特製だれで炊いた優しい味のあわびめしに、伊勢エビの炊き汁などがセットになった「潮姫コース」(写真はいずれも香南市の「あわびめし栄楽」)

 おわんのふたを取ると、何とも上品な潮の香りがふわっと漂う。秘伝のたれでアワビをご飯に炊き込んだ「あわびめし」は、ちょっとぜいたくなごちそうだ。

 ヤ・シィパークから東へすぐ。太平洋を望む堤防沿いに、古民家風の店はたたずむ。1963年の創業以来、地元民や観光客から「海の幸とリッチな気分を味わえる」と評判。30年ほど前からは2代目店主の山本幸広さん(68)、美代子さん(67)夫妻が切り盛りしている。

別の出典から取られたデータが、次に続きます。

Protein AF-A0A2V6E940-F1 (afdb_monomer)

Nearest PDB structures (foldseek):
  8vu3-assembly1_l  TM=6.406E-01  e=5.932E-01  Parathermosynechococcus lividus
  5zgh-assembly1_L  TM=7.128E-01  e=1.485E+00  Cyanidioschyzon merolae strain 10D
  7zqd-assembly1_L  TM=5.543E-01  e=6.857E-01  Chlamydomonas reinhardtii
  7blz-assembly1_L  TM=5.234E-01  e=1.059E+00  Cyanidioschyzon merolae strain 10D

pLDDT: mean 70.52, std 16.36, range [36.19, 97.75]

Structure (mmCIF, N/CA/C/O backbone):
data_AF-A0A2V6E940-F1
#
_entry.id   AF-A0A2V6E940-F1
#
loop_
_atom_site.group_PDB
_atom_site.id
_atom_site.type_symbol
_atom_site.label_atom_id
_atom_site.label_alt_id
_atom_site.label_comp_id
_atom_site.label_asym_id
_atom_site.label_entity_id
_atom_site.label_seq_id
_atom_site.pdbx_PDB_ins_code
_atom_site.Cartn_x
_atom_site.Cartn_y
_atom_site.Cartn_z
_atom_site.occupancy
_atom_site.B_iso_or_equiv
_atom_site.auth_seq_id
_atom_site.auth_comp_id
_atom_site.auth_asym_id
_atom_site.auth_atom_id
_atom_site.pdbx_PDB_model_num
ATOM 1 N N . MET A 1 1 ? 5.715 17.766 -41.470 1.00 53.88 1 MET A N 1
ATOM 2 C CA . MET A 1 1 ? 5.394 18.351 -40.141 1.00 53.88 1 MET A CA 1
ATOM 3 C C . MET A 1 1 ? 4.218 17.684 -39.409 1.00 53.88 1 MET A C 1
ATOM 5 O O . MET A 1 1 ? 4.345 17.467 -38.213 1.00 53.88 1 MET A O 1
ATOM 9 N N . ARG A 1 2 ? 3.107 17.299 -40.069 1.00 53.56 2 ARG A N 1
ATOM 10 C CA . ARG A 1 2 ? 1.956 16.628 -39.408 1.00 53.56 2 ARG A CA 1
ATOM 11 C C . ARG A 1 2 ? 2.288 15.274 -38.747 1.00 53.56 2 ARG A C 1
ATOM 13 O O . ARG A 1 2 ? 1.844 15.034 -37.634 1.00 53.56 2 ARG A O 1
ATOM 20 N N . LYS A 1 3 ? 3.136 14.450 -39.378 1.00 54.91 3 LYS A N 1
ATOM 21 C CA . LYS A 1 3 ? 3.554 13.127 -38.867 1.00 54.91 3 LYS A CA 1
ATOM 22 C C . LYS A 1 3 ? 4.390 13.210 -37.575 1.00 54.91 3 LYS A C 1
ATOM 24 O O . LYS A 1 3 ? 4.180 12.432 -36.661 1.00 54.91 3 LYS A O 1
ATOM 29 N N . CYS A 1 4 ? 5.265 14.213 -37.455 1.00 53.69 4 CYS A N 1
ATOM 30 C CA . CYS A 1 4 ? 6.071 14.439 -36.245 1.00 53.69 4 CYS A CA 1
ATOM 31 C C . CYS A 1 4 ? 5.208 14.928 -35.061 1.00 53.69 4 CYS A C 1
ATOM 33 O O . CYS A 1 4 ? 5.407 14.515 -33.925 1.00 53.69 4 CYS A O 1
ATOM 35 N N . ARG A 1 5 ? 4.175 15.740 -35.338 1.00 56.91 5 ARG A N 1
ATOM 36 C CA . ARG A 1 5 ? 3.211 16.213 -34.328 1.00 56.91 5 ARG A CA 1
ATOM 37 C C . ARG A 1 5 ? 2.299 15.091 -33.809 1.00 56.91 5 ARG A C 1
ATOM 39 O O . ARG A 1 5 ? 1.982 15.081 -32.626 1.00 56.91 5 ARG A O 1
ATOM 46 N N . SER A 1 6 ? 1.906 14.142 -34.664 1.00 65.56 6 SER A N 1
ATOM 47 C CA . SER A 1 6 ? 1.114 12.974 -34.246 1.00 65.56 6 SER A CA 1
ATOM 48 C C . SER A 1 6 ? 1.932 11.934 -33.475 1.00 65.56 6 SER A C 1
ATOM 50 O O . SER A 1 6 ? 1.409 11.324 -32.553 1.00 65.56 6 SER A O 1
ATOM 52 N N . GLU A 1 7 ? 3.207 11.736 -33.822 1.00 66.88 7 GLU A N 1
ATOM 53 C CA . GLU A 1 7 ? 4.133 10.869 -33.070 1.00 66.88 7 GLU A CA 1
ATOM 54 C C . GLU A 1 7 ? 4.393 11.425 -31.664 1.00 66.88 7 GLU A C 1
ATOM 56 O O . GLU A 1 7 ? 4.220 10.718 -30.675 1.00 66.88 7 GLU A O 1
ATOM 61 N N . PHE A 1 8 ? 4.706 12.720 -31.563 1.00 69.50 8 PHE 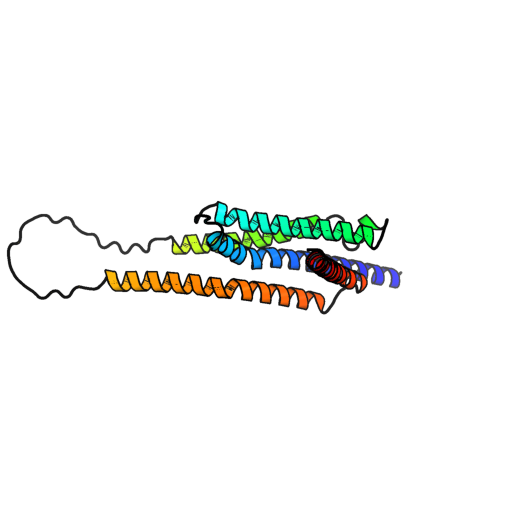A N 1
ATOM 62 C CA . PHE A 1 8 ? 4.928 13.392 -30.283 1.00 69.50 8 PHE A CA 1
ATOM 63 C C . PHE A 1 8 ? 3.680 13.380 -29.385 1.00 69.50 8 PHE A C 1
ATOM 65 O O . PHE A 1 8 ? 3.773 13.053 -28.206 1.00 69.50 8 PHE A O 1
ATOM 72 N N . GLY A 1 9 ? 2.499 13.661 -29.950 1.00 68.19 9 GLY A N 1
ATOM 73 C CA . GLY A 1 9 ? 1.236 13.609 -29.207 1.00 68.19 9 GLY A CA 1
ATOM 74 C C . GLY A 1 9 ? 0.896 12.208 -28.688 1.00 68.19 9 GLY A C 1
ATOM 75 O O . GLY A 1 9 ? 0.447 12.070 -27.554 1.00 68.19 9 GLY A O 1
ATOM 76 N N . ARG A 1 10 ? 1.168 11.160 -29.479 1.00 64.19 10 ARG A N 1
ATOM 77 C CA . ARG A 1 10 ? 1.011 9.766 -29.034 1.00 64.19 10 ARG A CA 1
ATOM 78 C C . ARG A 1 10 ? 1.988 9.404 -27.921 1.00 64.19 10 ARG A C 1
ATOM 80 O O . ARG A 1 10 ? 1.587 8.734 -26.978 1.00 64.19 10 ARG A O 1
ATOM 87 N N . LYS A 1 11 ? 3.233 9.879 -28.006 1.00 62.44 11 LYS A N 1
ATOM 88 C CA . LYS A 1 11 ? 4.261 9.622 -26.994 1.00 62.44 11 LYS A CA 1
ATOM 89 C C . LYS A 1 11 ? 3.909 10.268 -25.651 1.00 62.44 11 LYS A C 1
ATOM 91 O O . LYS A 1 11 ? 3.929 9.578 -24.643 1.00 62.44 11 LYS A O 1
ATOM 96 N N . ILE A 1 12 ? 3.497 11.540 -25.644 1.00 65.31 12 ILE A N 1
ATOM 97 C CA . ILE A 1 12 ? 3.041 12.212 -24.413 1.00 65.31 12 ILE A CA 1
ATOM 98 C C . ILE A 1 12 ? 1.833 11.495 -23.813 1.00 65.31 12 ILE A C 1
ATOM 100 O O . ILE A 1 12 ? 1.823 11.213 -22.622 1.00 65.31 12 ILE A O 1
ATOM 104 N N . PHE A 1 13 ? 0.838 11.153 -24.633 1.00 64.06 13 PHE A N 1
ATOM 105 C CA . PHE A 1 13 ? -0.342 10.446 -24.145 1.00 64.06 13 PHE A CA 1
ATOM 106 C C . PHE A 1 13 ? 0.001 9.071 -23.547 1.00 64.06 13 PHE A C 1
ATOM 108 O O . PHE A 1 13 ? -0.574 8.694 -22.531 1.00 64.06 13 PHE A O 1
ATOM 115 N N . SER A 1 14 ? 0.952 8.345 -24.143 1.00 60.09 14 SER A N 1
ATOM 116 C CA . SER A 1 14 ? 1.435 7.058 -23.629 1.00 60.09 14 SER A CA 1
ATOM 117 C C . SER A 1 14 ? 2.141 7.204 -22.279 1.00 60.09 14 SER A C 1
ATOM 119 O O . SER A 1 14 ? 1.769 6.516 -21.333 1.00 60.09 14 SER A O 1
ATOM 121 N N . ILE A 1 15 ? 3.083 8.148 -22.170 1.00 61.41 15 ILE A N 1
ATOM 122 C CA . ILE A 1 15 ? 3.846 8.419 -20.940 1.00 61.41 15 ILE A CA 1
ATOM 123 C C . ILE A 1 15 ? 2.903 8.837 -19.810 1.00 61.41 15 ILE A C 1
ATOM 125 O O . ILE A 1 15 ? 2.916 8.253 -18.732 1.00 61.41 15 ILE A O 1
ATOM 129 N N . SER A 1 16 ? 2.006 9.795 -20.070 1.00 61.38 16 SER A N 1
ATOM 130 C CA . SER A 1 16 ? 1.040 10.243 -19.064 1.00 61.38 16 SER A CA 1
ATOM 131 C C . SER A 1 16 ? 0.128 9.112 -18.601 1.00 61.38 16 SER A C 1
ATOM 133 O O . SER A 1 16 ? -0.222 9.048 -17.428 1.00 61.38 16 SER A O 1
ATOM 135 N N . ARG A 1 17 ? -0.265 8.203 -19.500 1.00 62.94 17 ARG A N 1
ATOM 136 C CA . ARG A 1 17 ? -1.082 7.050 -19.119 1.00 62.94 17 ARG A CA 1
ATOM 137 C C . ARG A 1 17 ? -0.317 6.022 -18.291 1.00 62.94 17 ARG A C 1
ATOM 139 O O . ARG A 1 17 ? -0.945 5.444 -17.409 1.00 62.94 17 ARG A O 1
ATOM 146 N N . ALA A 1 18 ? 0.965 5.795 -18.564 1.00 64.12 18 ALA A N 1
ATOM 147 C CA . ALA A 1 18 ? 1.796 4.880 -17.786 1.00 64.12 18 ALA A CA 1
ATOM 148 C C . ALA A 1 18 ? 1.941 5.390 -16.345 1.00 64.12 18 ALA A C 1
ATOM 150 O O . ALA A 1 18 ? 1.466 4.719 -15.433 1.00 64.12 18 ALA A O 1
ATOM 151 N N . ILE A 1 19 ? 2.392 6.640 -16.181 1.00 68.06 19 ILE A N 1
ATOM 152 C CA . ILE A 1 19 ? 2.565 7.306 -14.876 1.00 68.06 19 ILE A CA 1
ATOM 153 C C . ILE A 1 19 ? 1.259 7.314 -14.068 1.00 68.06 19 ILE A C 1
ATOM 155 O O . ILE A 1 19 ? 1.231 7.017 -12.881 1.00 68.06 19 ILE A O 1
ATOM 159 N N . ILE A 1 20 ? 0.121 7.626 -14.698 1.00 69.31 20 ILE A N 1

 炊き込み用の特製だれは、美代子さんの母で先代の西山鈴子さん(90)が考案した。日高昆布でだしを取った優しい味だが、詳しくは秘密だそう。

 アワビは漁期の新鮮なものでも一度凍らせ、「カンナですいたように」スライスするのが調理のこつだとか。薄く切ることで食感が硬くならず、米になじむという。

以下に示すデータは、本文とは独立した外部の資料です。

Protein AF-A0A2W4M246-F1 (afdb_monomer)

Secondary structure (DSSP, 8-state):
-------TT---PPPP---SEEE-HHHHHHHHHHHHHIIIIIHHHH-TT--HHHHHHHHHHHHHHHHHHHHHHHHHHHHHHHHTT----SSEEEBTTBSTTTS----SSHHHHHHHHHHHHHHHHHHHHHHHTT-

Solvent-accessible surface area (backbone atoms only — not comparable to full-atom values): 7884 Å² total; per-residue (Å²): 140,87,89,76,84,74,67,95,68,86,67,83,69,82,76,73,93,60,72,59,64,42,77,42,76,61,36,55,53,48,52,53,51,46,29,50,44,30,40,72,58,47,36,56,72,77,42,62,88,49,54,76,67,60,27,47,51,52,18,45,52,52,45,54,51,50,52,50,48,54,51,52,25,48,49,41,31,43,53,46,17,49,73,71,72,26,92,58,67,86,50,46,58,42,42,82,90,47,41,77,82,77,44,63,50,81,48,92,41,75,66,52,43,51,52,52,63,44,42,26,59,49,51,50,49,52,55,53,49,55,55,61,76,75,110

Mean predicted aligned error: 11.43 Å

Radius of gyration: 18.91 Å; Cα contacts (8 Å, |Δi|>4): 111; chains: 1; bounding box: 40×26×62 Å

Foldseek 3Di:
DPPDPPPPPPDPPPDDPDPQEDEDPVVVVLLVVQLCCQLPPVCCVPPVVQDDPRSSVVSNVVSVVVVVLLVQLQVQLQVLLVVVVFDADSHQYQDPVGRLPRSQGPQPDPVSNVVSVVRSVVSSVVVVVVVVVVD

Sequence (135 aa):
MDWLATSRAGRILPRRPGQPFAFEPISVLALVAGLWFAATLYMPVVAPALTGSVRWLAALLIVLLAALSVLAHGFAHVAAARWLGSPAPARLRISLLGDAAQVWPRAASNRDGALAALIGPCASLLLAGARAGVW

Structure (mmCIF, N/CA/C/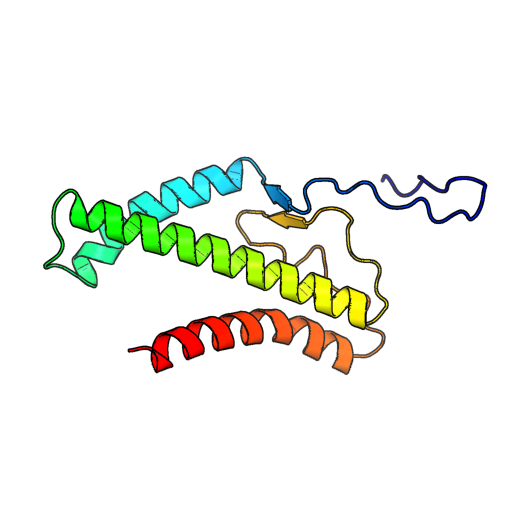O backbone):
data_AF-A0A2W4M246-F1
#
_entry.id   AF-A0A2W4M246-F1
#
loop_
_atom_site.group_PDB
_atom_site.id
_atom_site.type_symbol
_atom_site.label_atom_id
_atom_site.label_alt_id
_atom_site.label_comp_id
_atom_site.label_asym_id
_atom_site.label_entity_id
_atom_site.label_seq_id
_atom_site.pdbx_PDB_ins_code
_atom_site.Cartn_x
_atom_site.Cartn_y
_atom_site.Cartn_z
_atom_site.occupancy
_atom_site.B_iso_or_equiv
_atom_site.auth_seq_id
_atom_site.auth_comp_id
_atom_site.auth_asym_id
_atom_site.auth_atom_id
_atom_site.pdbx_PDB_model_num
ATOM 1 N N . MET A 1 1 ? 1.145 -6.935 27.470 1.00 39.19 1 MET A N 1
ATOM 2 C CA . MET A 1 1 ? 0.658 -6.279 28.696 1.00 39.19 1 MET A CA 1
ATOM 3 C C . MET A 1 1 ? 1.143 -4.845 28.673 1.00 39.19 1 MET A C 1
ATOM 5 O O . MET A 1 1 ? 2.340 -4.668 28.765 1.00 39.19 1 MET A O 1
ATOM 9 N N . ASP A 1 2 ? 0.234 -3.891 28.452 1.00 32.50 2 ASP A N 1
ATOM 10 C CA . ASP A 1 2 ? 0.412 -2.444 28.691 1.00 32.50 2 ASP A CA 1
ATOM 11 C C . ASP A 1 2 ? -0.978 -1.779 28.621 1.00 32.50 2 ASP A C 1
ATOM 13 O O . ASP A 1 2 ? -1.289 -0.957 27.764 1.00 32.50 2 ASP A O 1
ATOM 17 N N . TRP A 1 3 ? -1.881 -2.234 29.497 1.00 35.41 3 TRP A N 1
ATOM 18 C CA . TRP A 1 3 ? -3.277 -1.776 29.573 1.00 35.41 3 TRP A CA 1
ATOM 19 C C . TRP A 1 3 ? -3.534 -0.776 30.711 1.00 35.41 3 TRP A C 1
ATOM 21 O O . TRP A 1 3 ? -4.682 -0.533 31.068 1.00 35.41 3 TRP A O 1
ATOM 31 N N . LEU A 1 4 ? -2.498 -0.161 31.285 1.00 39.50 4 LEU A N 1
ATOM 32 C CA . LEU A 1 4 ? -2.653 0.736 32.434 1.00 39.50 4 LEU A CA 1
ATOM 33 C C . LEU A 1 4 ? -1.945 2.073 32.219 1.00 39.50 4 LEU A C 1
ATOM 35 O O . LEU A 1 4 ? -0.964 2.401 32.872 1.00 39.50 4 LEU A O 1
ATOM 39 N N . ALA A 1 5 ? -2.525 2.888 31.344 1.00 37.91 5 ALA A N 1
ATOM 40 C CA . ALA A 1 5 ? -2.490 4.337 31.515 1.00 37.91 5 ALA A CA 1
ATOM 41 C C . ALA A 1 5 ? -3.908 4.832 31.835 1.00 37.91 5 ALA A C 1
ATOM 43 O O . ALA A 1 5 ? -4.458 5.705 31.167 1.00 37.91 5 ALA A O 1
ATOM 44 N N . THR A 1 6 ? -4.530 4.238 32.856 1.00 41.91 6 THR A N 1
ATOM 45 C CA . THR A 1 6 ? -5.649 4.859 33.563 1.00 41.91 6 THR A CA 1
ATOM 46 C C . THR A 1 6 ? -5.091 6.048 34.335 1.00 41.91 6 THR A C 1
ATOM 48 O O . THR A 1 6 ? -4.593 5.927 35.453 1.00 41.91 6 THR A O 1
ATOM 51 N N . SER A 1 7 ? -5.144 7.234 33.726 1.00 41.03 7 SER A N 1
ATOM 52 C CA . SER A 1 7 ? -4.996 8.462 34.496 1.00 41.03 7 SER A CA 1
ATOM 53 C C . SER A 1 7 ? -6.153 8.508 35.501 1.00 41.03 7 SER A C 1
ATOM 55 O O . SER A 1 7 ? -7.328 8.445 35.139 1.00 41.03 7 SER A O 1
ATOM 57 N N . ARG A 1 8 ? -5.806 8.574 36.789 1.00 49.81 8 ARG A N 1
ATOM 58 C CA . ARG A 1 8 ? -6.686 8.572 37.976 1.00 49.81 8 ARG A CA 1
ATOM 59 C C . ARG A 1 8 ? -7.775 9.666 38.019 1.00 49.81 8 ARG A C 1
ATOM 61 O O . ARG A 1 8 ? -8.370 9.870 39.067 1.00 49.81 8 ARG A O 1
ATOM 68 N N . ALA A 1 9 ? -8.038 10.392 36.935 1.00 53.53 9 ALA A N 1
ATOM 69 C CA . ALA A 1 9 ? -8.818 11.629 36.965 1.00 53.53 9 ALA A CA 1
ATOM 70 C C . ALA A 1 9 ? -9.981 11.707 35.963 1.00 53.53 9 ALA A C 1
ATOM 72 O O . ALA A 1 9 ? -10.564 12.779 35.834 1.00 53.53 9 ALA A O 1
ATOM 73 N N . GLY A 1 10 ? -10.310 10.642 35.214 1.00 48.88 10 GLY A N 1
ATOM 74 C CA . GLY A 1 10 ? -11.451 10.654 34.274 1.00 48.88 10 GLY A CA 1
ATOM 75 C C . GLY A 1 10 ? -11.381 11.747 33.193 1.00 48.88 10 GLY A C 1
ATOM 76 O O . GLY A 1 10 ? -12.349 11.999 32.481 1.00 48.88 10 GLY A O 1
ATOM 77 N N . ARG A 1 11 ? -10.232 12.418 33.065 1.00 42.03 11 ARG A N 1
ATOM 78 C CA . ARG A 1 11 ? -10.022 13.537 32.158 1.00 42.03 11 ARG A CA 1
ATOM 79 C C . ARG A 1 11 ? -9.486 12.957 30.857 1.00 42.03 11 ARG A C 1
ATOM 81 O O . ARG A 1 11 ? -8.356 12.468 30.818 1.00 42.03 11 ARG A O 1
ATOM 88 N N . ILE A 1 12 ? -10.305 12.991 29.807 1.00 54.50 12 ILE A N 1
ATOM 89 C CA . ILE A 1 12 ? -9.874 12.700 28.437 1.00 54.50 12 ILE A CA 1
ATOM 90 C C . ILE A 1 12 ? -8.836 13.769 28.086 1.00 54.50 12 ILE A C 1
ATOM 92 O O . ILE A 1 12 ? -9.180 14.896 27.739 1.00 54.50 12 ILE A O 1
ATOM 96 N N . LEU A 1 13 ? 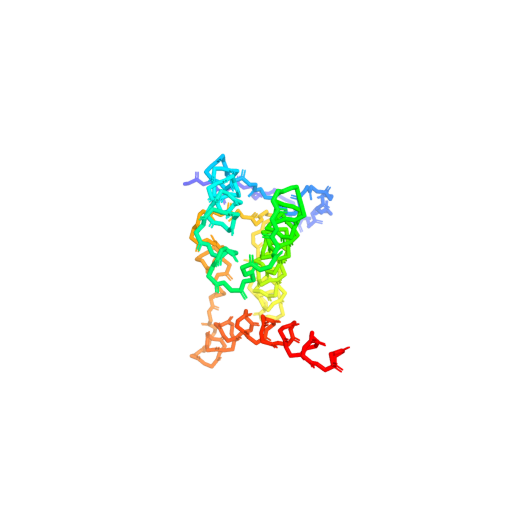-7.553 13.455 28.271 1.00 43.69 13 LEU A N 1
ATOM 97 C CA . LEU A 1 13 ? -6.480 14.352 27.864 1.00 43.69 13 LEU A CA 1
ATOM 98 C C . LEU A 1 13 ? -6.555 14.508 26.339 1.00 43.69 13 LEU A C 1
ATOM 100 O O . LEU A 1 13 ? -6.665 13.491 25.643 1.00 43.69 13 LEU A O 1
ATOM 104 N N . PRO A 1 14 ? -6.489 15.738 25.798 1.00 44.09 14 PRO A N 1
ATOM 105 C CA . PRO A 1 14 ? -6.400 15.929 24.360 1.00 44.09 14 PRO A CA 1
ATOM 106 C C . PRO A 1 14 ? -5.166 15.173 23.862 1.00 44.09 14 PRO A C 1
ATOM 108 O O . PRO A 1 14 ? -4.038 15.424 24.298 1.00 44.09 14 PRO A O 1
ATOM 111 N N . ARG A 1 15 ? -5.397 14.176 22.999 1.00 56.75 15 ARG A N 1
ATOM 112 C CA . ARG A 1 15 ? -4.327 13.390 22.381 1.00 56.75 15 ARG A CA 1
ATOM 113 C C . ARG A 1 15 ? -3.402 14.370 21.666 1.00 56.75 15 ARG A C 1
ATOM 115 O O . ARG A 1 15 ? -3.840 15.071 20.758 1.00 56.75 15 ARG A O 1
ATOM 122 N N . ARG A 1 16 ? -2.127 14.416 22.071 1.00 49.50 16 ARG A N 1
ATOM 123 C CA . ARG A 1 16 ? -1.098 15.102 21.280 1.00 49.50 16 ARG A CA 1
ATOM 124 C C . ARG A 1 16 ? -1.170 14.554 19.849 1.00 49.50 16 ARG A C 1
ATOM 126 O O . ARG A 1 16 ? -1.332 13.337 19.710 1.00 49.50 16 ARG A O 1
ATOM 133 N N . PRO A 1 17 ? -1.036 15.391 18.809 1.00 48.12 17 PRO A N 1
ATOM 134 C CA . PRO A 1 17 ? -0.925 14.921 17.436 1.00 48.12 17 PRO A CA 1
ATOM 135 C C . PRO A 1 17 ? 0.434 14.224 17.270 1.00 48.12 17 PRO A C 1
ATOM 137 O O . PRO A 1 17 ? 1.408 14.800 16.800 1.00 48.12 17 PRO A O 1
ATOM 140 N N . GLY A 1 18 ? 0.537 12.991 17.764 1.00 55.28 18 GLY A N 1
ATOM 141 C CA . GLY A 1 18 ? 1.623 12.085 17.421 1.00 55.28 18 GLY A CA 1
ATOM 142 C C . GLY A 1 18 ? 1.438 11.591 15.990 1.00 55.28 18 GLY A C 1
ATOM 143 O O . GLY A 1 18 ? 0.324 11.607 15.467 1.00 55.28 18 GLY A O 1
ATOM 144 N N . GLN A 1 19 ? 2.525 11.147 15.358 1.00 56.62 19 GLN A N 1
ATOM 145 C CA . GLN A 1 19 ? 2.469 10.560 14.019 1.00 56.62 19 GLN A CA 1
ATOM 146 C C . GLN A 1 19 ? 1.432 9.418 13.998 1.00 56.62 19 GLN A C 1
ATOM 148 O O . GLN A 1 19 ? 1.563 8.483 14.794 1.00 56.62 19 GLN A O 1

 7種あるあわびめしコースの中で、売れ筋は「潮姫コース」(5500円)。伊勢エビが1匹まるごと入った炊き汁と、ぷりぷりのエビフライ2尾などが付いた豪華な膳だ。炊き汁もあわびめしと同じだしを使っており、相性はばっちりだ。

風情ある店内でぜいたくなひとときを楽しむ

風情ある店内でぜいたくなひとときを楽しむ

 休日ともなると、店には地元住民やゴルフ帰りの男性客らが続々。昼時は1時間以上待つ人も出る人気ぶりだが、「元気でできるだけ長く続けられたら。それ以外は何もありません」と山本さん夫妻。潮騒を聞きながら、先代から変わらぬ特別な味と時間を届けている。(香長総局・深田恵衣)

 【メモ】7種のコースは1300~9600円。営業は午前11時~午後9時(あわびめしがなくなり次第終了、同8時ラストオーダー)。月曜定休。夜須町千切536の111。電話0887・55・3508。